_Problem to solve_: Reproduce word for word, from the entries below, the line with "ATOM 20 C C", the line with "ATOM 43 N N", and every line between them, and nothing more.

##############################

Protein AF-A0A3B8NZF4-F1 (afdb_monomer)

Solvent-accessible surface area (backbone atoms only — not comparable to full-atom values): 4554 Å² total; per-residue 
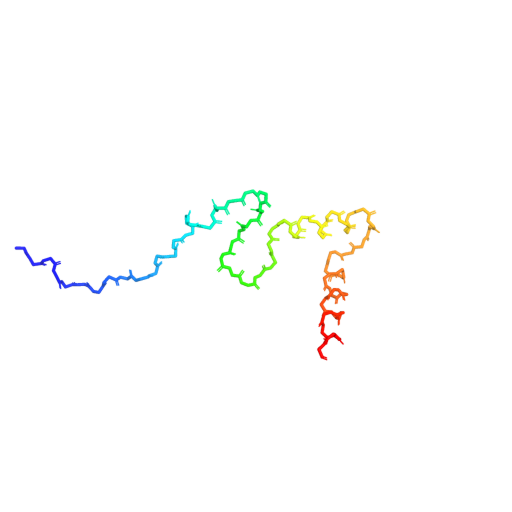(Å²): 136,85,93,80,86,71,84,81,81,77,87,71,83,79,69,82,76,78,79,76,76,82,93,68,53,75,70,71,101,58,104,63,87,32,53,48,57,50,53,51,45,45,52,49,17,66,75,71,72,43,62,45,68,57,56,49,50,53,54,51,52,54,60,61,67,76,107

Radius of gyration: 19.96 Å; Cα contacts (8 Å, |Δi|>4): 25; chains: 1; bounding box: 41×34×56 Å

Secondary structure (DSSP, 8-state):
------PPP------GGG--SSS----SSSSS--HHHHHHHHHHHHHHT--HHHHHHHHHHHHHHT-

Mean predicted aligned error: 13.56 Å

Structure (mmCIF, N/CA/C/O backbone):
data_AF-A0A3B8NZF4-F1
#
_entry.id   AF-A0A3B8NZF4-F1
#
loop_
_atom_site.group_PDB
_atom_site.id
_atom_site.type_symbol
_atom_site.label_atom_id
_atom_site.label_alt_id
_atom_site.label_comp_id
_atom_site.label_asym_id
_atom_site.label_entity_id
_atom_site.label_seq_id
_atom_site.pdbx_PDB_ins_code
_atom_site.Cartn_x
_atom_site.Cartn_y
_atom_site.Cartn_z
_atom_site.occupancy
_atom_site.B_iso_or_equiv
_atom_site.auth_seq_id
_atom_site.auth_comp_id
_atom_site.auth_asym_id
_atom_site.auth_atom_id
_atom_site.pdbx_PDB_model_num
ATOM 1 N N . MET A 1 1 ? 25.731 10.948 -44.958 1.00 61.59 1 MET A N 1
ATOM 2 C CA . MET A 1 1 ? 25.112 10.907 -43.615 1.00 61.59 1 MET A CA 1
ATOM 3 C C . MET A 1 1 ? 25.447 9.557 -42.992 1.00 61.59 1 MET A C 1
ATOM 5 O O . MET A 1 1 ? 25.100 8.543 -43.585 1.00 61.59 1 MET A O 1
ATOM 9 N N . GLU A 1 2 ? 26.165 9.524 -41.868 1.00 69.44 2 GLU A N 1
ATOM 10 C CA . GLU A 1 2 ? 26.506 8.277 -41.163 1.00 69.44 2 GLU A CA 1
ATOM 11 C C . GLU A 1 2 ? 25.582 8.070 -39.956 1.00 69.44 2 GLU A C 1
ATOM 13 O O . GLU A 1 2 ? 25.773 8.648 -38.892 1.00 69.44 2 GLU A O 1
ATOM 18 N N . TRP A 1 3 ? 24.561 7.231 -40.114 1.00 71.31 3 TRP A N 1
ATOM 19 C CA . TRP A 1 3 ? 23.475 7.054 -39.138 1.00 71.31 3 TRP A CA 1
ATOM 20 C C . TRP A 1 3 ? 23.738 5.927 -38.127 1.00 71.31 3 TRP A C 1
ATOM 22 O O . TRP A 1 3 ? 22.801 5.326 -37.605 1.00 71.31 3 TRP A O 1
ATOM 32 N N . ARG A 1 4 ? 25.002 5.548 -37.896 1.00 65.00 4 ARG A N 1
ATOM 33 C CA . ARG A 1 4 ? 25.325 4.270 -37.228 1.00 65.00 4 ARG A CA 1
ATOM 34 C C . ARG A 1 4 ? 26.299 4.355 -36.052 1.00 65.00 4 ARG A C 1
ATOM 36 O O . ARG A 1 4 ? 26.901 3.344 -35.703 1.00 65.00 4 ARG A O 1
ATOM 43 N N . LYS A 1 5 ? 26.430 5.506 -35.388 1.00 65.81 5 LYS A N 1
ATOM 44 C CA . LYS A 1 5 ? 27.218 5.616 -34.144 1.00 65.81 5 LYS A CA 1
ATOM 45 C C . LYS A 1 5 ? 26.377 6.096 -32.966 1.00 65.81 5 LYS A C 1
ATOM 47 O O . LYS A 1 5 ? 26.426 7.246 -32.557 1.00 65.81 5 LYS A O 1
ATOM 52 N N . GLY A 1 6 ? 25.630 5.156 -32.401 1.00 68.69 6 GLY A N 1
ATOM 53 C CA . GLY A 1 6 ? 25.035 5.259 -31.074 1.00 68.69 6 GLY A CA 1
ATOM 54 C C . GLY A 1 6 ? 24.533 3.884 -30.652 1.00 68.69 6 GLY A C 1
ATOM 55 O O . GLY A 1 6 ? 23.778 3.259 -31.396 1.00 68.69 6 GLY A O 1
ATOM 56 N N . ARG A 1 7 ? 24.964 3.377 -29.488 1.00 72.56 7 ARG A N 1
ATOM 57 C CA . ARG A 1 7 ? 24.282 2.229 -28.869 1.00 72.56 7 ARG A CA 1
ATOM 58 C C . ARG A 1 7 ? 22.845 2.671 -28.595 1.00 72.56 7 ARG A C 1
ATOM 60 O O . ARG A 1 7 ? 22.653 3.707 -27.962 1.00 72.56 7 ARG A O 1
ATOM 67 N N . ARG A 1 8 ? 21.848 1.929 -29.089 1.00 68.19 8 ARG A N 1
ATOM 68 C CA . ARG A 1 8 ? 20.459 2.148 -28.666 1.00 68.19 8 ARG A CA 1
ATOM 69 C C . ARG A 1 8 ? 20.398 1.884 -27.165 1.00 68.19 8 ARG A C 1
ATOM 71 O O . ARG A 1 8 ? 20.853 0.828 -26.735 1.00 68.19 8 ARG A O 1
ATOM 78 N N . SER A 1 9 ? 19.890 2.840 -26.393 1.00 71.31 9 SER A N 1
ATOM 79 C CA . SER A 1 9 ? 19.545 2.573 -25.003 1.00 71.31 9 SER A CA 1
ATOM 80 C C . SER A 1 9 ? 18.346 1.630 -24.971 1.00 71.31 9 SER A C 1
ATOM 82 O O . SER A 1 9 ? 17.396 1.763 -25.743 1.00 71.31 9 SER A O 1
ATOM 84 N N . ASP A 1 10 ? 18.424 0.658 -24.084 1.00 78.75 10 ASP A N 1
ATOM 85 C CA . ASP A 1 10 ? 17.424 -0.365 -23.803 1.00 78.75 10 ASP A CA 1
ATOM 86 C C . ASP A 1 10 ? 16.576 -0.025 -22.564 1.00 78.75 10 ASP A C 1
ATOM 88 O O . ASP A 1 10 ? 15.721 -0.807 -22.167 1.00 78.75 10 ASP A O 1
ATOM 92 N N . ASN A 1 11 ? 16.711 1.188 -22.010 1.00 72.44 11 ASN A N 1
ATOM 93 C CA . ASN A 1 11 ? 15.926 1.692 -20.870 1.00 72.44 11 ASN A CA 1
ATOM 94 C C . ASN A 1 11 ? 14.446 1.984 -21.200 1.00 72.44 11 ASN A C 1
ATOM 96 O O . ASN A 1 11 ? 13.804 2.805 -20.543 1.00 72.44 11 ASN A O 1
ATOM 100 N N . VAL A 1 12 ? 13.889 1.352 -22.231 1.00 74.62 12 VAL A N 1
ATOM 101 C CA . VAL A 1 12 ? 12.466 1.458 -22.548 1.00 74.62 12 VAL A CA 1
ATOM 102 C C . VAL A 1 12 ? 11.756 0.282 -21.896 1.00 74.62 12 VAL A C 1
ATOM 104 O O . VAL A 1 12 ? 11.683 -0.813 -22.448 1.00 74.62 12 VAL A O 1
ATOM 107 N N . VAL A 1 13 ? 11.223 0.521 -20.699 1.00 71.88 13 VAL A N 1
ATOM 108 C CA . VAL A 1 13 ? 10.312 -0.416 -20.039 1.00 71.88 13 VAL A CA 1
ATOM 109 C C . VAL A 1 13 ? 8.949 -0.300 -20.721 1.00 71.88 13 VAL A C 1
ATOM 111 O O . VAL A 1 13 ? 8.190 0.634 -20.462 1.00 71.88 13 VAL A O 1
ATOM 114 N N . ASP A 1 14 ? 8.644 -1.224 -21.633 1.00 71.19 14 ASP A N 1
ATOM 115 C CA . ASP A 1 14 ? 7.332 -1.275 -22.278 1.00 71.19 14 ASP A CA 1
ATOM 116 C C . ASP A 1 14 ? 6.296 -1.944 -21.358 1.00 71.19 14 ASP A C 1
ATOM 118 O O . ASP A 1 14 ? 6.256 -3.164 -21.215 1.00 71.19 14 ASP A O 1
ATOM 122 N N . ALA A 1 15 ? 5.446 -1.135 -20.720 1.00 64.19 15 ALA A N 1
ATOM 123 C CA . ALA A 1 15 ? 4.351 -1.602 -19.861 1.00 64.19 15 ALA A CA 1
ATOM 124 C C . ALA A 1 15 ? 3.023 -1.798 -20.622 1.00 64.19 15 ALA A C 1
ATOM 126 O O . ALA A 1 15 ? 1.999 -2.142 -20.026 1.00 64.19 15 ALA A O 1
ATOM 127 N N . ARG A 1 16 ? 2.998 -1.583 -21.944 1.00 69.62 16 ARG A N 1
ATOM 128 C CA . ARG A 1 16 ? 1.746 -1.635 -22.723 1.00 69.62 16 ARG A CA 1
ATOM 129 C C . ARG A 1 16 ? 1.234 -3.060 -22.940 1.00 69.62 16 ARG A C 1
ATOM 131 O O . ARG A 1 16 ? 0.052 -3.238 -23.205 1.00 69.62 16 AR
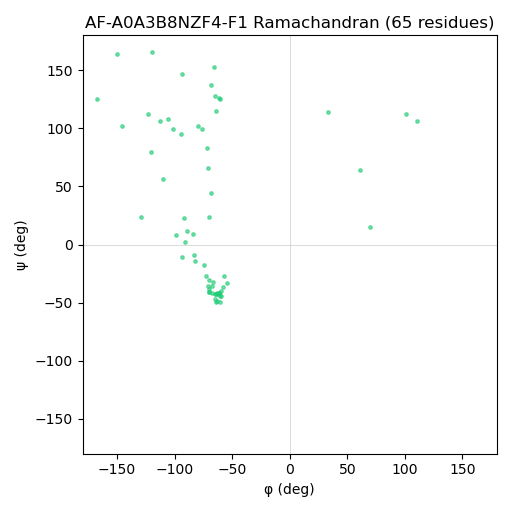G A O 1
ATOM 138 N N . GLY A 1 17 ? 2.085 -4.074 -22.763 1.00 53.47 17 GLY A N 1
ATOM 139 C CA . GLY A 1 17 ? 1.706 -5.491 -22.835 1.00 53.47 17 GLY A CA 1
ATOM 140 C C . GLY A 1 17 ? 1.096 -6.075 -21.552 1.00 53.47 17 GLY A C 1
ATOM 141 O O . GLY A 1 17 ? 0.590 -7.192 -21.580 1.00 53.47 17 GLY A O 1
ATOM 142 N N . THR A 1 18 ? 1.111 -5.361 -20.419 1.00 55.88 18 THR A N 1
ATOM 143 C CA . THR A 1 18 ? 0.623 -5.906 -19.130 1.00 55.88 18 THR A CA 1
ATOM 144 C C . THR A 1 18 ? -0.892 -5.799 -18.905 1.00 55.88 18 THR A C 1
ATOM 146 O O . THR A 1 18 ? -1.370 -6.102 -17.813 1.00 55.88 18 THR A O 1
ATOM 149 N N . GLY A 1 19 ? -1.655 -5.412 -19.932 1.00 54.94 19 GLY A N 1
ATOM 150 C CA . GLY A 1 19 ? -3.115 -5.277 -19.902 1.00 54.94 19 GLY A CA 1
ATOM 151 C C . GLY A 1 19 ? -3.837 -6.335 -20.736 1.00 54.94 19 GLY A C 1
ATOM 152 O O . GLY A 1 19 ? -4.587 -5.988 -21.639 1.00 54.94 19 GLY A O 1
ATOM 153 N N . GLY A 1 20 ? -3.593 -7.620 -20.471 1.00 52.19 20 GLY A N 1
ATOM 154 C CA . GLY A 1 20 ? -4.335 -8.726 -21.078 1.00 52.19 20 GLY A CA 1
ATOM 155 C C . GLY A 1 20 ? -5.171 -9.468 -20.037 1.00 52.19 20 GLY A C 1
ATOM 156 O O . GLY A 1 20 ? -4.616 -10.226 -19.249 1.00 52.19 20 GLY A O 1
ATOM 157 N N . GLY A 1 21 ? -6.491 -9.269 -20.061 1.00 51.78 21 GLY A N 1
ATOM 158 C CA . GLY A 1 21 ? -7.468 -10.118 -19.370 1.00 51.78 21 GLY A CA 1
ATOM 159 C C . GLY A 1 21 ? -7.998 -9.569 -18.041 1.00 51.78 21 GLY A C 1
ATOM 160 O O . GLY A 1 21 ? -7.268 -9.485 -17.064 1.00 51.78 21 GLY A O 1
ATOM 161 N N . GLY A 1 22 ? -9.291 -9.224 -18.048 1.00 54.84 22 GLY A N 1
ATOM 162 C CA . GLY A 1 22 ? -10.244 -9.189 -16.927 1.00 54.84 22 GLY A CA 1
ATOM 163 C C . GLY A 1 22 ? -9.749 -8.826 -15.521 1.00 54.84 22 GLY A C 1
ATOM 164 O O . GLY A 1 22 ? -9.089 -9.618 -14.865 1.00 54.84 22 GLY A O 1
ATOM 165 N N . GLY A 1 23 ? -10.202 -7.677 -15.007 1.00 56.75 23 GLY A N 1
ATOM 166 C CA . GLY A 1 23 ? -10.267 -7.417 -13.562 1.00 56.75 23 GLY A CA 1
ATOM 167 C C . GLY A 1 23 ? -8.919 -7.463 -12.844 1.00 56.75 23 GLY A C 1
ATOM 168 O O . GLY A 1 23 ? -8.697 -8.304 -11.983 1.00 56.75 23 GLY A O 1
ATOM 169 N N . GLY A 1 24 ? -8.000 -6.558 -13.177 1.00 52.12 24 GLY A N 1
ATOM 170 C CA . GLY A 1 24 ? -6.675 -6.563 
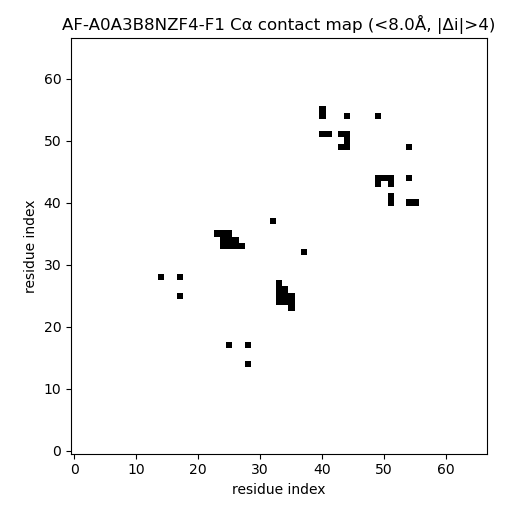-12.566 1.00 52.12 24 GLY A CA 1
ATOM 171 C C . GLY A 1 24 ? -6.124 -5.166 -12.389 1.00 52.12 24 GLY A C 1
ATOM 172 O O . GLY A 1 24 ? -5.601 -4.573 -13.326 1.00 52.12 24 GLY A O 1
ATOM 173 N N . MET A 1 25 ? -6.187 -4.659 -11.164 1.00 55.59 25 MET A N 1
ATOM 174 C CA . MET A 1 25 ? -5.490 -3.449 -10.762 1.00 55.59 25 MET A CA 1
ATOM 175 C C . MET A 1 25 ? -3.983 -3.751 -10.672 1.00 55.59 25 MET A C 1
ATOM 177 O O . MET A 1 25 ? -3.442 -4.080 -9.612 1.00 55.59 25 MET A O 1
ATOM 181 N N . ARG A 1 26 ? -3.317 -3.696 -11.827 1.00 59.84 26 ARG A N 1
ATOM 182 C CA . ARG A 1 26 ? -1.869 -3.843 -11.972 1.00 59.84 26 ARG A CA 1
ATOM 183 C C . ARG A 1 26 ? -1.267 -2.476 -12.256 1.00 59.84 26 ARG A C 1
ATOM 185 O O . ARG A 1 26 ? -1.399 -1.961 -13.358 1.00 59.84 26 ARG A O 1
ATOM 192 N N . PHE A 1 27 ? -0.572 -1.918 -11.275 1.00 54.19 27 PHE A N 1
ATOM 193 C CA . PHE A 1 27 ? 0.398 -0.860 -11.531 1.00 54.19 27 PHE A CA 1
ATOM 194 C C . PHE A 1 27 ? 1.744 -1.320 -10.984 1.00 54.19 27 PHE A C 1
ATOM 196 O O . PHE A 1 27 ? 1.905 -1.477 -9.778 1.00 54.19 27 PHE A O 1
ATOM 203 N N . GLY A 1 28 ? 2.680 -1.567 -11.902 1.00 53.25 28 GLY A N 1
ATOM 204 C CA . GLY A 1 28 ? 4.060 -1.957 -11.617 1.00 53.25 28 GLY A CA 1
ATOM 205 C C . GLY A 1 28 ? 4.361 -3.401 -12.014 1.00 53.25 28 GLY A C 1
ATOM 206 O O . GLY A 1 28 ? 3.930 -4.337 -11.349 1.00 53.25 28 GLY A O 1
ATOM 207 N N . GLY A 1 29 ? 5.114 -3.585 -13.103 1.00 55.19 29 GLY A N 1
ATOM 208 C CA . GLY A 1 29 ? 5.616 -4.876 -13.588 1.00 55.19 29 GLY A CA 1
ATOM 209 C C . GLY A 1 29 ? 6.711 -5.460 -12.693 1.00 55.19 29 GLY A C 1
ATOM 210 O O . GLY A 1 29 ? 7.861 -5.572 -13.104 1.00 55.19 29 GLY A O 1
ATOM 211 N N . GLY A 1 30 ? 6.355 -5.816 -11.462 1.00 59.16 30 GLY A N 1
ATOM 212 C CA . GLY A 1 30 ? 7.254 -6.414 -10.485 1.00 59.16 30 GLY A CA 1
ATOM 213 C C . GLY A 1 30 ? 6.513 -7.345 -9.533 1.00 59.16 30 GLY A C 1
ATOM 214 O O . GLY A 1 30 ? 5.290 -7.313 -9.426 1.00 59.16 30 GLY A O 1
ATOM 215 N N . LYS A 1 31 ? 7.284 -8.180 -8.838 1.00 63.38 31 LYS A N 1
ATOM 216 C CA . LYS A 1 31 ? 6.884 -9.191 -7.843 1.00 63.38 31 LYS A CA 1
ATOM 217 C C . LYS A 1 31 ? 6.339 -8.548 -6.545 1.00 63.38 31 LYS A C 1
ATOM 219 O O . 
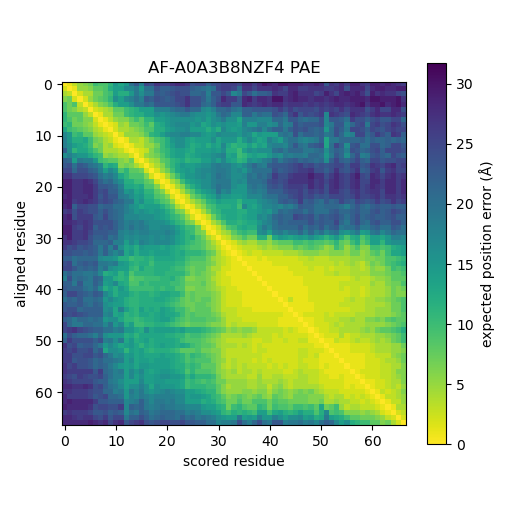LYS A 1 31 ? 6.754 -8.918 -5.453 1.00 63.38 31 LYS A O 1
ATOM 224 N N . GLY A 1 32 ? 5.490 -7.526 -6.672 1.00 69.25 32 GLY A N 1
ATOM 225 C CA . GLY A 1 32 ? 4.963 -6.693 -5.591 1.00 69.25 32 GLY A CA 1
ATOM 226 C C . GLY A 1 32 ? 3.439 -6.750 -5.476 1.00 69.25 32 GLY A C 1
ATOM 227 O O . GLY A 1 32 ? 2.741 -7.235 -6.367 1.00 69.25 32 GLY A O 1
ATOM 228 N N . LEU A 1 33 ? 2.931 -6.254 -4.347 1.00 75.50 33 LEU A N 1
ATOM 229 C CA . LEU A 1 33 ? 1.504 -6.190 -4.030 1.00 75.50 33 LEU A CA 1
ATOM 230 C C . LEU A 1 33 ? 0.788 -5.262 -5.025 1.00 75.50 33 LEU A C 1
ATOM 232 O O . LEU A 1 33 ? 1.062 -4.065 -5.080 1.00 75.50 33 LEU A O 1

##############################

_Exercise output_:
ATOM 20 C C . TRP A 1 3 ? 23.738 5.927 -38.127 1.00 71.31 3 TRP A C 1
ATOM 22 O O . TRP A 1 3 ? 22.801 5.326 -37.605 1.00 71.31 3 TRP A O 1
ATOM 32 N N . ARG A 1 4 ? 25.002 5.548 -37.896 1.00 65.00 4 ARG A N 1
ATOM 33 C CA . ARG A 1 4 ? 25.325 4.270 -37.228 1.00 65.00 4 ARG A CA 1
ATOM 34 C C . ARG A 1 4 ? 26.299 4.355 -36.052 1.00 65.00 4 ARG A C 1
ATOM 36 O O . ARG A 1 4 ? 26.901 3.344 -35.703 1.00 65.00 4 ARG A O 1
ATOM 43 N N . LYS A 1 5 ? 26.430 5.506 -35.388 1.00 65.81 5 LYS A N 1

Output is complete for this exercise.